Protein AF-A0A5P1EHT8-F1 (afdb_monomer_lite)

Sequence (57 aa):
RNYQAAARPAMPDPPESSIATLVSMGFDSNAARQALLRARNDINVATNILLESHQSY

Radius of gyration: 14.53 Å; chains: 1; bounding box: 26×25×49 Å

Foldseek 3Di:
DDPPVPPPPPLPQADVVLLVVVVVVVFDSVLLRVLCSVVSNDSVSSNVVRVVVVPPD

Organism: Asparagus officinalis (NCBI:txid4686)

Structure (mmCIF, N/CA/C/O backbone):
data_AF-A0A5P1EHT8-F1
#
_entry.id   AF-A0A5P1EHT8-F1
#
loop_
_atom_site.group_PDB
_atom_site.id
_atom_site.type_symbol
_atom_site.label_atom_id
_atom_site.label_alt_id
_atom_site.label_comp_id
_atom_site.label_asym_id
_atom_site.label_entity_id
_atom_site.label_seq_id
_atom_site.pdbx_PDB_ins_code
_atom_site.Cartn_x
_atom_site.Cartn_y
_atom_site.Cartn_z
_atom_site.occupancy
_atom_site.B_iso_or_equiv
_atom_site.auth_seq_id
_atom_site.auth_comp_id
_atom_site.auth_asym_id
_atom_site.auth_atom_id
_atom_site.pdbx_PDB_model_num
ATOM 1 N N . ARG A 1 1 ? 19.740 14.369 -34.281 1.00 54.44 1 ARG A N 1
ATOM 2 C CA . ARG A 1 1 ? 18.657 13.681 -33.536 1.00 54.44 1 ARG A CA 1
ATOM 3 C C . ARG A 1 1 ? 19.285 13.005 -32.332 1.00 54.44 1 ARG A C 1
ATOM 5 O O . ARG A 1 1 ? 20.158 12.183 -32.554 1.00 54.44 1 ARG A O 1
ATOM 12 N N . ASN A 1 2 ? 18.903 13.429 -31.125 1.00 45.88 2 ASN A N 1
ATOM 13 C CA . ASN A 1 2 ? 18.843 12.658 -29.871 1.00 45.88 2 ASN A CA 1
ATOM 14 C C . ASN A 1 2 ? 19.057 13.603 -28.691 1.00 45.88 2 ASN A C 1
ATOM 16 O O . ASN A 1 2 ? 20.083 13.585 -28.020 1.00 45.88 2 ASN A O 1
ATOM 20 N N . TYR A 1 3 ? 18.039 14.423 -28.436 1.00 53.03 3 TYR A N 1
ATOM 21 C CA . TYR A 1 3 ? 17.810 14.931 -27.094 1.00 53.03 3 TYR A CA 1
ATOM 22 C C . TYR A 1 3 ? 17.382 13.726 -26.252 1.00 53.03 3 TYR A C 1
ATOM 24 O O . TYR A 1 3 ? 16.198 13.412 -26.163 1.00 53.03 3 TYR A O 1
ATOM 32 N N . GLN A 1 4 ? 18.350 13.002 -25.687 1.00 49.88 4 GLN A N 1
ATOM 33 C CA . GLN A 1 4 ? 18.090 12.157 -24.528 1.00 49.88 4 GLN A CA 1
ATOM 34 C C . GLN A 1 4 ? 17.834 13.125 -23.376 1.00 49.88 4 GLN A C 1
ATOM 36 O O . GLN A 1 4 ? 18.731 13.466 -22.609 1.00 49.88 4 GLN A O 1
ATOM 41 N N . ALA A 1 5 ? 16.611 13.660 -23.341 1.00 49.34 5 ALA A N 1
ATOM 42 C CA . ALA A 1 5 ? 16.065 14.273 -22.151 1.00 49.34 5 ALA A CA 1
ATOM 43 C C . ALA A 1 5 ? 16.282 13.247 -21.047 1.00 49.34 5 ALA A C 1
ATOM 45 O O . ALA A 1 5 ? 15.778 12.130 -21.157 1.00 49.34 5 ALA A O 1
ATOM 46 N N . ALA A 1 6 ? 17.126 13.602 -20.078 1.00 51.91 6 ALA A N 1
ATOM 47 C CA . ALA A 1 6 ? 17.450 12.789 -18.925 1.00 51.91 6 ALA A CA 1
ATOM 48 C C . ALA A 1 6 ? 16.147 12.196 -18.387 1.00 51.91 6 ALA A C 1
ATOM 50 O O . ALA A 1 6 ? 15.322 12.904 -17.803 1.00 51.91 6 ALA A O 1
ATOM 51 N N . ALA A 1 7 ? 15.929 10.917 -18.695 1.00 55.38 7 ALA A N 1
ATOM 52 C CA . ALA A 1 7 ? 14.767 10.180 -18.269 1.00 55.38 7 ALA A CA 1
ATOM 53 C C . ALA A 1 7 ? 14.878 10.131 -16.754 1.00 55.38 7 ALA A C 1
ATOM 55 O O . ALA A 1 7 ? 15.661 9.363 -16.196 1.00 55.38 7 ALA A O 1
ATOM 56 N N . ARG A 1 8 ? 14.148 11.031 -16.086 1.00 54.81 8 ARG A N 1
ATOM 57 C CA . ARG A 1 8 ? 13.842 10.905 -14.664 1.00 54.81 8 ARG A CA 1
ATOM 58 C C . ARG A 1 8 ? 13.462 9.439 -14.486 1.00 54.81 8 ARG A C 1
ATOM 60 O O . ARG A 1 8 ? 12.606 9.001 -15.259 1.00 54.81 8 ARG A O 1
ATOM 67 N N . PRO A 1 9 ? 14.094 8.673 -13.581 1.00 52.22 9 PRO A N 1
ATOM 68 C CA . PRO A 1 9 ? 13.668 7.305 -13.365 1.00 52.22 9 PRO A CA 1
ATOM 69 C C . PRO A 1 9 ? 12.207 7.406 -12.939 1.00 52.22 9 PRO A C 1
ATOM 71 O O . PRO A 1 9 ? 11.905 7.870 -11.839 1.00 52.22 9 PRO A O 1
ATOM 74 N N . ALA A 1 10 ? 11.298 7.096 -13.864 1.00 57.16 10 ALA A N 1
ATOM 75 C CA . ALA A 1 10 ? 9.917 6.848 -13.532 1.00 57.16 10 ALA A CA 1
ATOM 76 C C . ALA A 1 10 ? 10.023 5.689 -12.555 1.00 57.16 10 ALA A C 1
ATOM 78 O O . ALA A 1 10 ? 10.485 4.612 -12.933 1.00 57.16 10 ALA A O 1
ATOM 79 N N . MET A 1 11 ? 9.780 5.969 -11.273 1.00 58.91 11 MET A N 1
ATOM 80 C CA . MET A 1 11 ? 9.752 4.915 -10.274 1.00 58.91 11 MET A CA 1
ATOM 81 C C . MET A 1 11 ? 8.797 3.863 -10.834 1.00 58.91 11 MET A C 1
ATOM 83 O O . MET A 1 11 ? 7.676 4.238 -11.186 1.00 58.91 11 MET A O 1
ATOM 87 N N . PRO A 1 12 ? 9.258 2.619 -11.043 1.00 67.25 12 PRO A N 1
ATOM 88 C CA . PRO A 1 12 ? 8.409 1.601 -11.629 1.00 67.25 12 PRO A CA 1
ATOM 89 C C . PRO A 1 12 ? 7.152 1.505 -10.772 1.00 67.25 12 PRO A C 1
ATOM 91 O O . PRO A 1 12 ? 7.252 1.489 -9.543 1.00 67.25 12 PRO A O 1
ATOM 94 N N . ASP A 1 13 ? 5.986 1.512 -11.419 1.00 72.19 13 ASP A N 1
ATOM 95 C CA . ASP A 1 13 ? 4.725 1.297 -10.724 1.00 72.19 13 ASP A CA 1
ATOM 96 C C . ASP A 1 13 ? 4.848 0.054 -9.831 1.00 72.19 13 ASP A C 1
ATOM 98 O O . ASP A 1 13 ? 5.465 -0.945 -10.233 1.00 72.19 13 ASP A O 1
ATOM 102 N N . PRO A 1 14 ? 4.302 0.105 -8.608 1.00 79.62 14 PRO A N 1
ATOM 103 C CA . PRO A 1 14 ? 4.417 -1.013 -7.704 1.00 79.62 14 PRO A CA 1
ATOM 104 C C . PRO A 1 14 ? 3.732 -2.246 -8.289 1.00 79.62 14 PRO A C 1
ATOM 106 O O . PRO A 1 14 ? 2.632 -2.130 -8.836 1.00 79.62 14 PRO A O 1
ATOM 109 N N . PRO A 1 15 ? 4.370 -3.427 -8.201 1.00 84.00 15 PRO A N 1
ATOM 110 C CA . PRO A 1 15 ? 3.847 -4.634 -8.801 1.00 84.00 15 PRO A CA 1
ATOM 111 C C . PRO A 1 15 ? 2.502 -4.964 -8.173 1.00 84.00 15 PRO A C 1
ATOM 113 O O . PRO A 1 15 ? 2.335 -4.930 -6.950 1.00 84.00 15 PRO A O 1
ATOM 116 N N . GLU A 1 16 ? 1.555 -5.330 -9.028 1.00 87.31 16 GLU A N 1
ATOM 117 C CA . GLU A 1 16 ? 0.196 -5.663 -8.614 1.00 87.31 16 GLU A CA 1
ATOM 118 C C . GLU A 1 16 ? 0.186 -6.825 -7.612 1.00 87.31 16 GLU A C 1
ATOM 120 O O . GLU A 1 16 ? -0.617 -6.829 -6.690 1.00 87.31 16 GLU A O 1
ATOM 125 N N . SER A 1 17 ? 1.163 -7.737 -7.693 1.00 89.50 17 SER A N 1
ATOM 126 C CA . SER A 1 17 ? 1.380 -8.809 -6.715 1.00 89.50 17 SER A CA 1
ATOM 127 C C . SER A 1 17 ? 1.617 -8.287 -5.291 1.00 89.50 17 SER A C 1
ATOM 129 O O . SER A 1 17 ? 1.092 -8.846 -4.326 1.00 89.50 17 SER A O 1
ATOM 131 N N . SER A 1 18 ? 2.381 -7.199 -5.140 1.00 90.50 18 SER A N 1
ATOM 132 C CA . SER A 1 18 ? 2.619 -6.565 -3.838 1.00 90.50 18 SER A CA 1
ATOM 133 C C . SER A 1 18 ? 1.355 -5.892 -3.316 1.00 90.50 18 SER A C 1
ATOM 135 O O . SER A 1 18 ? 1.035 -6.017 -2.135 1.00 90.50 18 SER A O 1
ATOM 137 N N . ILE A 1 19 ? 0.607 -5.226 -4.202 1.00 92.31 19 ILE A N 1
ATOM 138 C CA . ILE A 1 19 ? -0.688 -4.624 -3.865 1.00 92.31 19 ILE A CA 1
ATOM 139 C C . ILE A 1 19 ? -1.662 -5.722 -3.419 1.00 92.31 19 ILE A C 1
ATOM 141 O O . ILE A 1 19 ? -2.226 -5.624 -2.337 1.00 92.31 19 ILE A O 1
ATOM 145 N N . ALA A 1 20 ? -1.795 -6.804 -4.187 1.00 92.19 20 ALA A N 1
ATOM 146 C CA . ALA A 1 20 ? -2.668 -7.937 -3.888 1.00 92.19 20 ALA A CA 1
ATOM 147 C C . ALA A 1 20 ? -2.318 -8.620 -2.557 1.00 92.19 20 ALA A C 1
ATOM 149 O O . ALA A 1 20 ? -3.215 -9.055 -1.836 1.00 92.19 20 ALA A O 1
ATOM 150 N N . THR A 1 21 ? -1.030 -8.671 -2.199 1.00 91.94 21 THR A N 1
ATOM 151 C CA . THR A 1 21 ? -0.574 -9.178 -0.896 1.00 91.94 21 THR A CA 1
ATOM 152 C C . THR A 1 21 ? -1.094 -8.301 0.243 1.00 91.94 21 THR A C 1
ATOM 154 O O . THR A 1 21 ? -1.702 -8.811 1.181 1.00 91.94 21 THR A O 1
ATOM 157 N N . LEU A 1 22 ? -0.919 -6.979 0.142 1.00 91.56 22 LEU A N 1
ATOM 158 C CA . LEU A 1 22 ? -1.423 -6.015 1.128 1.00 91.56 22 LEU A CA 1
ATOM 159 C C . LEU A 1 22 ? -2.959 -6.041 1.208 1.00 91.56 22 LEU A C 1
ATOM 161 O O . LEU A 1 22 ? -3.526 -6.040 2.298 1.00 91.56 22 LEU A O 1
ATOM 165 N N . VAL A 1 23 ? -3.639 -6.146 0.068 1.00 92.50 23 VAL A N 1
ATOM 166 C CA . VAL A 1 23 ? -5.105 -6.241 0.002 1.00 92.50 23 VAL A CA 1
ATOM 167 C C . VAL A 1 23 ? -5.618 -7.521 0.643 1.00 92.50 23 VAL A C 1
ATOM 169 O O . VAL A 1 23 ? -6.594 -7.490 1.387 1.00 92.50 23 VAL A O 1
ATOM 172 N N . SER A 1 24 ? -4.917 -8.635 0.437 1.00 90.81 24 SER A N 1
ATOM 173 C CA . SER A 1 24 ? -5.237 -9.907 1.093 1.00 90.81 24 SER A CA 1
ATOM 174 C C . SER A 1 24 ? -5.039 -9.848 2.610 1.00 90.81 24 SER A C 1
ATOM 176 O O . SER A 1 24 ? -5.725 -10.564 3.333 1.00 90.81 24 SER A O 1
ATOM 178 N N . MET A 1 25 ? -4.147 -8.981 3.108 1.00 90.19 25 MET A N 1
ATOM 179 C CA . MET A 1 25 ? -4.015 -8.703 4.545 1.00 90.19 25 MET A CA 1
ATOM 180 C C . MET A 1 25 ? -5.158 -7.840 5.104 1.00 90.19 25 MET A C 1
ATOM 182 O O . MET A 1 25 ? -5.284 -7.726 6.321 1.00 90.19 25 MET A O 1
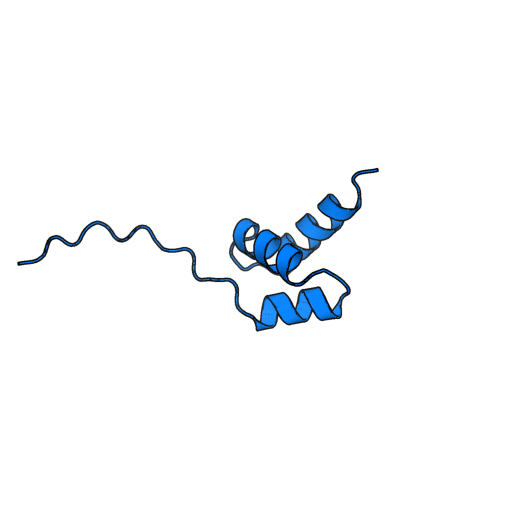ATOM 186 N N . GLY A 1 26 ? -6.002 -7.260 4.245 1.00 89.62 26 GLY A N 1
ATOM 187 C CA . GLY A 1 26 ? -7.138 -6.417 4.627 1.00 89.62 26 GLY A CA 1
ATOM 188 C C . GLY A 1 26 ? -6.928 -4.920 4.395 1.00 89.62 26 GLY A C 1
ATOM 189 O O . GLY A 1 26 ? -7.776 -4.126 4.796 1.00 89.62 26 GLY A O 1
ATOM 190 N N . PHE A 1 27 ? -5.825 -4.514 3.758 1.00 90.75 27 PHE A N 1
ATOM 191 C CA . PHE A 1 27 ? -5.592 -3.115 3.399 1.00 90.75 27 PHE A CA 1
ATOM 192 C C . PHE A 1 27 ? -6.287 -2.731 2.086 1.00 90.75 27 PHE A C 1
ATOM 194 O O . PHE A 1 27 ? -6.590 -3.570 1.241 1.00 90.75 27 PHE A O 1
ATOM 201 N N . 
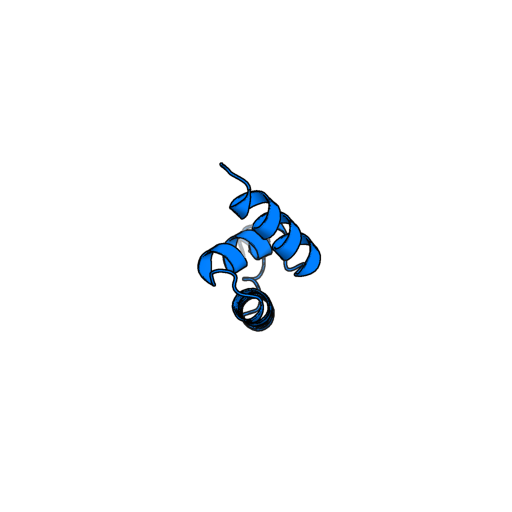ASP A 1 28 ? -6.517 -1.438 1.873 1.00 91.81 28 ASP A N 1
ATOM 202 C CA . ASP A 1 28 ? -7.085 -0.960 0.613 1.00 91.81 28 ASP A CA 1
ATOM 203 C C . ASP A 1 28 ? -6.055 -1.011 -0.533 1.00 91.81 28 ASP A C 1
ATOM 205 O O . ASP A 1 28 ? -4.872 -0.735 -0.332 1.00 91.81 28 ASP A O 1
ATOM 209 N N . SER A 1 29 ? -6.498 -1.324 -1.756 1.00 90.00 29 SER A N 1
ATOM 210 C CA . SER A 1 29 ? -5.615 -1.426 -2.935 1.00 90.00 29 SER A CA 1
ATOM 211 C C . SER A 1 29 ? -4.943 -0.095 -3.275 1.00 90.00 29 SER A C 1
ATOM 213 O O . SER A 1 29 ? -3.778 -0.051 -3.678 1.00 90.00 29 SER A O 1
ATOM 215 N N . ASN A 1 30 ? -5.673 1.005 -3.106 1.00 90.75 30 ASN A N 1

YOUR GOAL: All that is wanted is a faithful reproduction of the line above with "ATOM 167 C C", the line with "ATOM 173 C CA", and every line in between.

THE ANSWER:
ATOM 167 C C . VAL A 1 23 ? -5.618 -7.521 0.643 1.00 92.50 23 VAL A C 1
ATOM 169 O O . VAL A 1 23 ? -6.594 -7.490 1.387 1.00 92.50 23 VAL A O 1
ATOM 172 N N . SER A 1 24 ? -4.917 -8.635 0.437 1.00 90.81 24 SER A N 1
ATOM 173 C CA . SER A 1 24 ? -5.237 -9.907 1.093 1.00 90.81 24 SER A CA 1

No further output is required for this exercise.